• _Task brief_:
What appears from the first line of the records below through the line containing "ATOM 2 C CA" must be reproduced verbatim.

[Opening Data supplied section]

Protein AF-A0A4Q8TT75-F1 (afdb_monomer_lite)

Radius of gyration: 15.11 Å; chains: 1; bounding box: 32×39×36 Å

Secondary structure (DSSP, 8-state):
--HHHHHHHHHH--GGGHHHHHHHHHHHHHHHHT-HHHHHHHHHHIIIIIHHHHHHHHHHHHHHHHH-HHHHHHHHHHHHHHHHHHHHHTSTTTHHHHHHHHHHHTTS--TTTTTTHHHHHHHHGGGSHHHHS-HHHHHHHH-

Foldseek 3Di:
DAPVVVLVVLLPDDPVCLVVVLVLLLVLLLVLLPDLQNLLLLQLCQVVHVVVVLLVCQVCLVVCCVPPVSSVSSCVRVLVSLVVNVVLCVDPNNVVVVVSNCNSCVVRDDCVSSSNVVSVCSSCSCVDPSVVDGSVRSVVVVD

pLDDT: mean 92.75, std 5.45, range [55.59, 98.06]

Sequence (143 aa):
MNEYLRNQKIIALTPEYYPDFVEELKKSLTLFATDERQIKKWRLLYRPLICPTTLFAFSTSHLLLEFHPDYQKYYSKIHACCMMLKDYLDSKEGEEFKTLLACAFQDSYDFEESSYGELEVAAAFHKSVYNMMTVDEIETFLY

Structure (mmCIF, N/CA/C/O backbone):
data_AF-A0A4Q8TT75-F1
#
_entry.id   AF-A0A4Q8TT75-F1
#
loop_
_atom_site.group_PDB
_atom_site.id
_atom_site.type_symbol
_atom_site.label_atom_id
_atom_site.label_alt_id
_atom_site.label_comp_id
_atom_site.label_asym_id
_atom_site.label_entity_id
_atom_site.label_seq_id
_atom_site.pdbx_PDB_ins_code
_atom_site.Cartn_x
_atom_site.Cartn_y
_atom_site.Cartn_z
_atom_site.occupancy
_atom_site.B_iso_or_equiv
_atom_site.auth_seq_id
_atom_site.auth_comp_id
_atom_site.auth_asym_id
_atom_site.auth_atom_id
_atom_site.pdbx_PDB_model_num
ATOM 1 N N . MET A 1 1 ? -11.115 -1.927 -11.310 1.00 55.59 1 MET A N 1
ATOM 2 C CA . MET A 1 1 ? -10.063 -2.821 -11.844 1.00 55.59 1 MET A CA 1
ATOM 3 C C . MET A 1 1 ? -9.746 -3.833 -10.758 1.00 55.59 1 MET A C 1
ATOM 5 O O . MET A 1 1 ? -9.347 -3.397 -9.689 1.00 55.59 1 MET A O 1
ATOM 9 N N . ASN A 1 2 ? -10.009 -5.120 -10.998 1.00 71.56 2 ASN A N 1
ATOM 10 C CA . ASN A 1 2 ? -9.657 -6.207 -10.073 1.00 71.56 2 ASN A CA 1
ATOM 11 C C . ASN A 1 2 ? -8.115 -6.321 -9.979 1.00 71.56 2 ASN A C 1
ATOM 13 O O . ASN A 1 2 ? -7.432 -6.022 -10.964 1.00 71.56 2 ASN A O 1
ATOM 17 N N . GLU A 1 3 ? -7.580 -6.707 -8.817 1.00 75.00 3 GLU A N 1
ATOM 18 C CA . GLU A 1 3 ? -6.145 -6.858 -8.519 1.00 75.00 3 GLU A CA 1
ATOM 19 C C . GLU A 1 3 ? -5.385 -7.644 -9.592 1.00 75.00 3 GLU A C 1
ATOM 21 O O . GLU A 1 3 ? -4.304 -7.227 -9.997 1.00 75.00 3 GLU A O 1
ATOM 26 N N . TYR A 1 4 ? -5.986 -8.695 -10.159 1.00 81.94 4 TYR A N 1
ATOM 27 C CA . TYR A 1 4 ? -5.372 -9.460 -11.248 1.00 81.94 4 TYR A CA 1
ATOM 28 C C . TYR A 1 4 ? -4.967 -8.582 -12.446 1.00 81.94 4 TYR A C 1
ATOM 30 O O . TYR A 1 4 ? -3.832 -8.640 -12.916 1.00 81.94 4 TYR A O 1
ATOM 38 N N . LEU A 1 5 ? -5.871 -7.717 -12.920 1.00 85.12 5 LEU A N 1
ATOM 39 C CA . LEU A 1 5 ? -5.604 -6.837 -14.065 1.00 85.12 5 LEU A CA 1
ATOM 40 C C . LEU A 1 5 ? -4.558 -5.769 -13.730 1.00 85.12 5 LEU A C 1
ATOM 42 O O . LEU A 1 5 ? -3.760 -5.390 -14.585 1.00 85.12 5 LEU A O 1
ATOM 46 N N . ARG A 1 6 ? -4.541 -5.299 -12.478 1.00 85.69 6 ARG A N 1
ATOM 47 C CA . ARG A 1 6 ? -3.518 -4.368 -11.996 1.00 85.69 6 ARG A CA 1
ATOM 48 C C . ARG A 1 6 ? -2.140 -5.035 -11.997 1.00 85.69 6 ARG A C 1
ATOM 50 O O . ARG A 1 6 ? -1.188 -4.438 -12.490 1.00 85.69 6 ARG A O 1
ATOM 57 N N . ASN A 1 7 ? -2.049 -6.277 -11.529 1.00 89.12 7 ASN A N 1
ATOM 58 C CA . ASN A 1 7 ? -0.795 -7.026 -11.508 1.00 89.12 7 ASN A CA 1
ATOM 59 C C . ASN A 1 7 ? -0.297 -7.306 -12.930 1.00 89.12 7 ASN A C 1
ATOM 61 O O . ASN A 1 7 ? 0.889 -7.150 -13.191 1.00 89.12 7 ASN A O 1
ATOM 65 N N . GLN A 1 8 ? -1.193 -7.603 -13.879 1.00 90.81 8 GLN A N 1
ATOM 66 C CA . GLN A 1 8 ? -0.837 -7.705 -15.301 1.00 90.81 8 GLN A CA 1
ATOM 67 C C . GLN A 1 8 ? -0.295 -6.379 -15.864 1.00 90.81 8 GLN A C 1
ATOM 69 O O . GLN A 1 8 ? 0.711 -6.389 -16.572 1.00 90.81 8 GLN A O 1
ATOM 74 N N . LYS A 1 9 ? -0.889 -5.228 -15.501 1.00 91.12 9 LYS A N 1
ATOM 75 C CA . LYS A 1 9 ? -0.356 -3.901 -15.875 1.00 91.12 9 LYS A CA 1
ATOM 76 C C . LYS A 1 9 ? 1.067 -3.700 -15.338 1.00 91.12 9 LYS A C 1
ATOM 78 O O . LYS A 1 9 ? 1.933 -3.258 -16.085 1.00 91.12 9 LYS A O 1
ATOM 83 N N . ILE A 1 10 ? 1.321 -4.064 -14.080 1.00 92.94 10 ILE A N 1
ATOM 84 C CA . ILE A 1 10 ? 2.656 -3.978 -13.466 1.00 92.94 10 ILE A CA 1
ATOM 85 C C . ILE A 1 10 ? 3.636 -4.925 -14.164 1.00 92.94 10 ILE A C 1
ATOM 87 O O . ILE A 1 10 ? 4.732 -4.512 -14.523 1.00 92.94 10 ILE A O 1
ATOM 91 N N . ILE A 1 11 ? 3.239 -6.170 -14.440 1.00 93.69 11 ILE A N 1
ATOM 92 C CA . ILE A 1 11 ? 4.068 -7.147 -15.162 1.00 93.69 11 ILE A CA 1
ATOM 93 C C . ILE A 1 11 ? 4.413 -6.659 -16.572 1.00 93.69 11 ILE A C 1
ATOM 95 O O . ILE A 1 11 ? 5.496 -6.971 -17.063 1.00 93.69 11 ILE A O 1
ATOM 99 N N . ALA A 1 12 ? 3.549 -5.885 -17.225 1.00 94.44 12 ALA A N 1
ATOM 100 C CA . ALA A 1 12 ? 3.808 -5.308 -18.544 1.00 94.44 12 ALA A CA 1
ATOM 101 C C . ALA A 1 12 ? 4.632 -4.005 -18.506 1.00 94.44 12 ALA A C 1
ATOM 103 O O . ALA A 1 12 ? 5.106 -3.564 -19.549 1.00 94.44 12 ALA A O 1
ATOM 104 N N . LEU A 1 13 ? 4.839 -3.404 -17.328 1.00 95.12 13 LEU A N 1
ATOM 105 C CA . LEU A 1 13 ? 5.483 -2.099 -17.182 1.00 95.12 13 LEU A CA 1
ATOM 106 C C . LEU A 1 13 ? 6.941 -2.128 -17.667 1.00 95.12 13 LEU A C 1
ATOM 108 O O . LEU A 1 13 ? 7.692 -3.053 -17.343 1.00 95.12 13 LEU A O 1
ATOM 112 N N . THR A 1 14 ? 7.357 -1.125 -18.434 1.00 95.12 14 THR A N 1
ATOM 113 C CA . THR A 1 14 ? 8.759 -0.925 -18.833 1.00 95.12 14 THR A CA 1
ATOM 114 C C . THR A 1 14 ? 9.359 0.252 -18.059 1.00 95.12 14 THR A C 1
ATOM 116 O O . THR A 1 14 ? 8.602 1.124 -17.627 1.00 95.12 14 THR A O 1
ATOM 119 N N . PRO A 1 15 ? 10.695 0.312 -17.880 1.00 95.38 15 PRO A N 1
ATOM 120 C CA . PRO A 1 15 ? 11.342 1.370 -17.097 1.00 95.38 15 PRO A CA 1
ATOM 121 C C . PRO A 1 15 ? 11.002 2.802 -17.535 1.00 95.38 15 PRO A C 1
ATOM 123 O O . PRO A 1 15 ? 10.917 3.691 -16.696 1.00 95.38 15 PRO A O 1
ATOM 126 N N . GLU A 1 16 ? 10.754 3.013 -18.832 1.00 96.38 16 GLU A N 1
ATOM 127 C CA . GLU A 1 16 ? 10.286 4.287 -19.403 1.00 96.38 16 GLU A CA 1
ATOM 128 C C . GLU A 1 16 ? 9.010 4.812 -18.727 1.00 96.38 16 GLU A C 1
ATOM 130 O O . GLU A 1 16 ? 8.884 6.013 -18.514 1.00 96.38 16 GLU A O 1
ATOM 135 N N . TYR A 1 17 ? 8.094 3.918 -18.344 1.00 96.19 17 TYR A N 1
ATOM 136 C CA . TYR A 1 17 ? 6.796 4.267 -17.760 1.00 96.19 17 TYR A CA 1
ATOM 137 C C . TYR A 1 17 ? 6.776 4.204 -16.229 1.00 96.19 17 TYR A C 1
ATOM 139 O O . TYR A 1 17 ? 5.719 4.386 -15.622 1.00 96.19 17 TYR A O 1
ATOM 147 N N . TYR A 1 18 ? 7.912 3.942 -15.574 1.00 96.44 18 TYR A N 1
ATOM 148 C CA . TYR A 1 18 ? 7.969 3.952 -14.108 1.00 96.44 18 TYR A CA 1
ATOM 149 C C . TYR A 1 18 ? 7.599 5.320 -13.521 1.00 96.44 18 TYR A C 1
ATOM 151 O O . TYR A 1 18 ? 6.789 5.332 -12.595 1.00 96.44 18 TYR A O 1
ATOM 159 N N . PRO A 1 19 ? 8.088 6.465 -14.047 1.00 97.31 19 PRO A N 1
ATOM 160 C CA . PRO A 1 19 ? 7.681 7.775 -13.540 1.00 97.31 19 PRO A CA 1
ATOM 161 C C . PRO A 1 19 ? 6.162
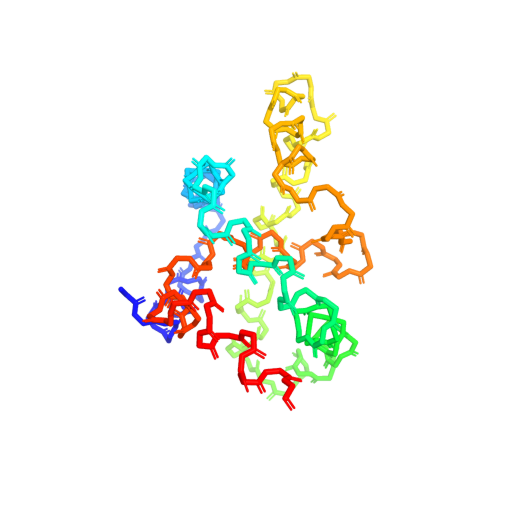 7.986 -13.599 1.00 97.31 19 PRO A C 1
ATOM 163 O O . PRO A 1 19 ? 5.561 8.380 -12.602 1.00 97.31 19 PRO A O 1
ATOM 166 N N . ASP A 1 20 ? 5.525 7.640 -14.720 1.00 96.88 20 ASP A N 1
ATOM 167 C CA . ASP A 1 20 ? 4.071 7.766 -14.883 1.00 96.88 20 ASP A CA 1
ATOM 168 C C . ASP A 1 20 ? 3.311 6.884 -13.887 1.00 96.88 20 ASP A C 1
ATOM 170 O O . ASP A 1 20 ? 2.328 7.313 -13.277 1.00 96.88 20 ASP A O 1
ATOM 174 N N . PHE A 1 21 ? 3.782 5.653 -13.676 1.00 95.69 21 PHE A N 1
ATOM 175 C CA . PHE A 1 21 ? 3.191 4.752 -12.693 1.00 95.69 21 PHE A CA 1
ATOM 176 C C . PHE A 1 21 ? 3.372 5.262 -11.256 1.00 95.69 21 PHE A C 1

[Closing Data supplied section]

• _Result_:
Protein AF-A0A4Q8TT75-F1 (afdb_monomer_lite)

Radius of gyration: 15.11 Å; chains: 1; bounding box: 32×39×36 Å

Secondary structure (DSSP, 8-state):
--HHHHHHHHHH--GGGHHHHHHHHHHHHHHHHT-HHHHHHHHHHIIIIIHHHHHHHHHHHHHHHHH-HHHHHHHHHHHHHHHHHHHHHTSTTTHHHHHHHHHHHTTS--TTTTTTHHHHHHHHGGGSHHHHS-HHHHHHHH-

Foldseek 3Di:
DAPVVVLVVLLPDDPVCLVVVLVLLLVLLLVLLPDLQNLLLLQLCQVVHVVVVLLVCQVCLVVCCVPPVSSVSSCVRVLVSLVVNVVLCVDPNNVVVVVSNCNSCVVRDDCVSSSNVVSVCSSCSCVDPSVVDGSVRSVVVVD

pLDDT: mean 92.75, std 5.45, range [55.59, 98.06]

Sequence (143 aa):
MNEYLRNQKIIALTPEYYPDFVEELKKSLTLFATDERQIKKWRLLYRPLICPTTLFAFSTSHLLLEFHPDYQKYYSKIHACCMMLKDYLDSKEGEEFKTLLACAFQDSYDFEESSYGELEVAAAFHKSVYNMMTVDEIETFLY

Structure (mmCIF, N/CA/C/O backbone):
data_AF-A0A4Q8TT75-F1
#
_entry.id   AF-A0A4Q8TT75-F1
#
loop_
_atom_site.group_PDB
_atom_site.id
_atom_site.type_symbol
_atom_site.label_atom_id
_atom_site.label_alt_id
_atom_site.label_comp_id
_atom_site.label_asym_id
_atom_site.label_entity_id
_atom_site.label_seq_id
_atom_site.pdbx_PDB_ins_code
_atom_site.Cartn_x
_atom_site.Cartn_y
_atom_site.Cartn_z
_atom_site.occupancy
_atom_site.B_iso_or_equiv
_atom_site.auth_seq_id
_atom_site.auth_comp_id
_atom_site.auth_asym_id
_atom_site.auth_atom_id
_atom_site.pdbx_PDB_model_num
ATOM 1 N N . MET A 1 1 ? -11.115 -1.927 -11.310 1.00 55.59 1 MET A N 1
ATOM 2 C CA . MET A 1 1 ? -10.063 -2.821 -11.844 1.00 55.59 1 MET A CA 1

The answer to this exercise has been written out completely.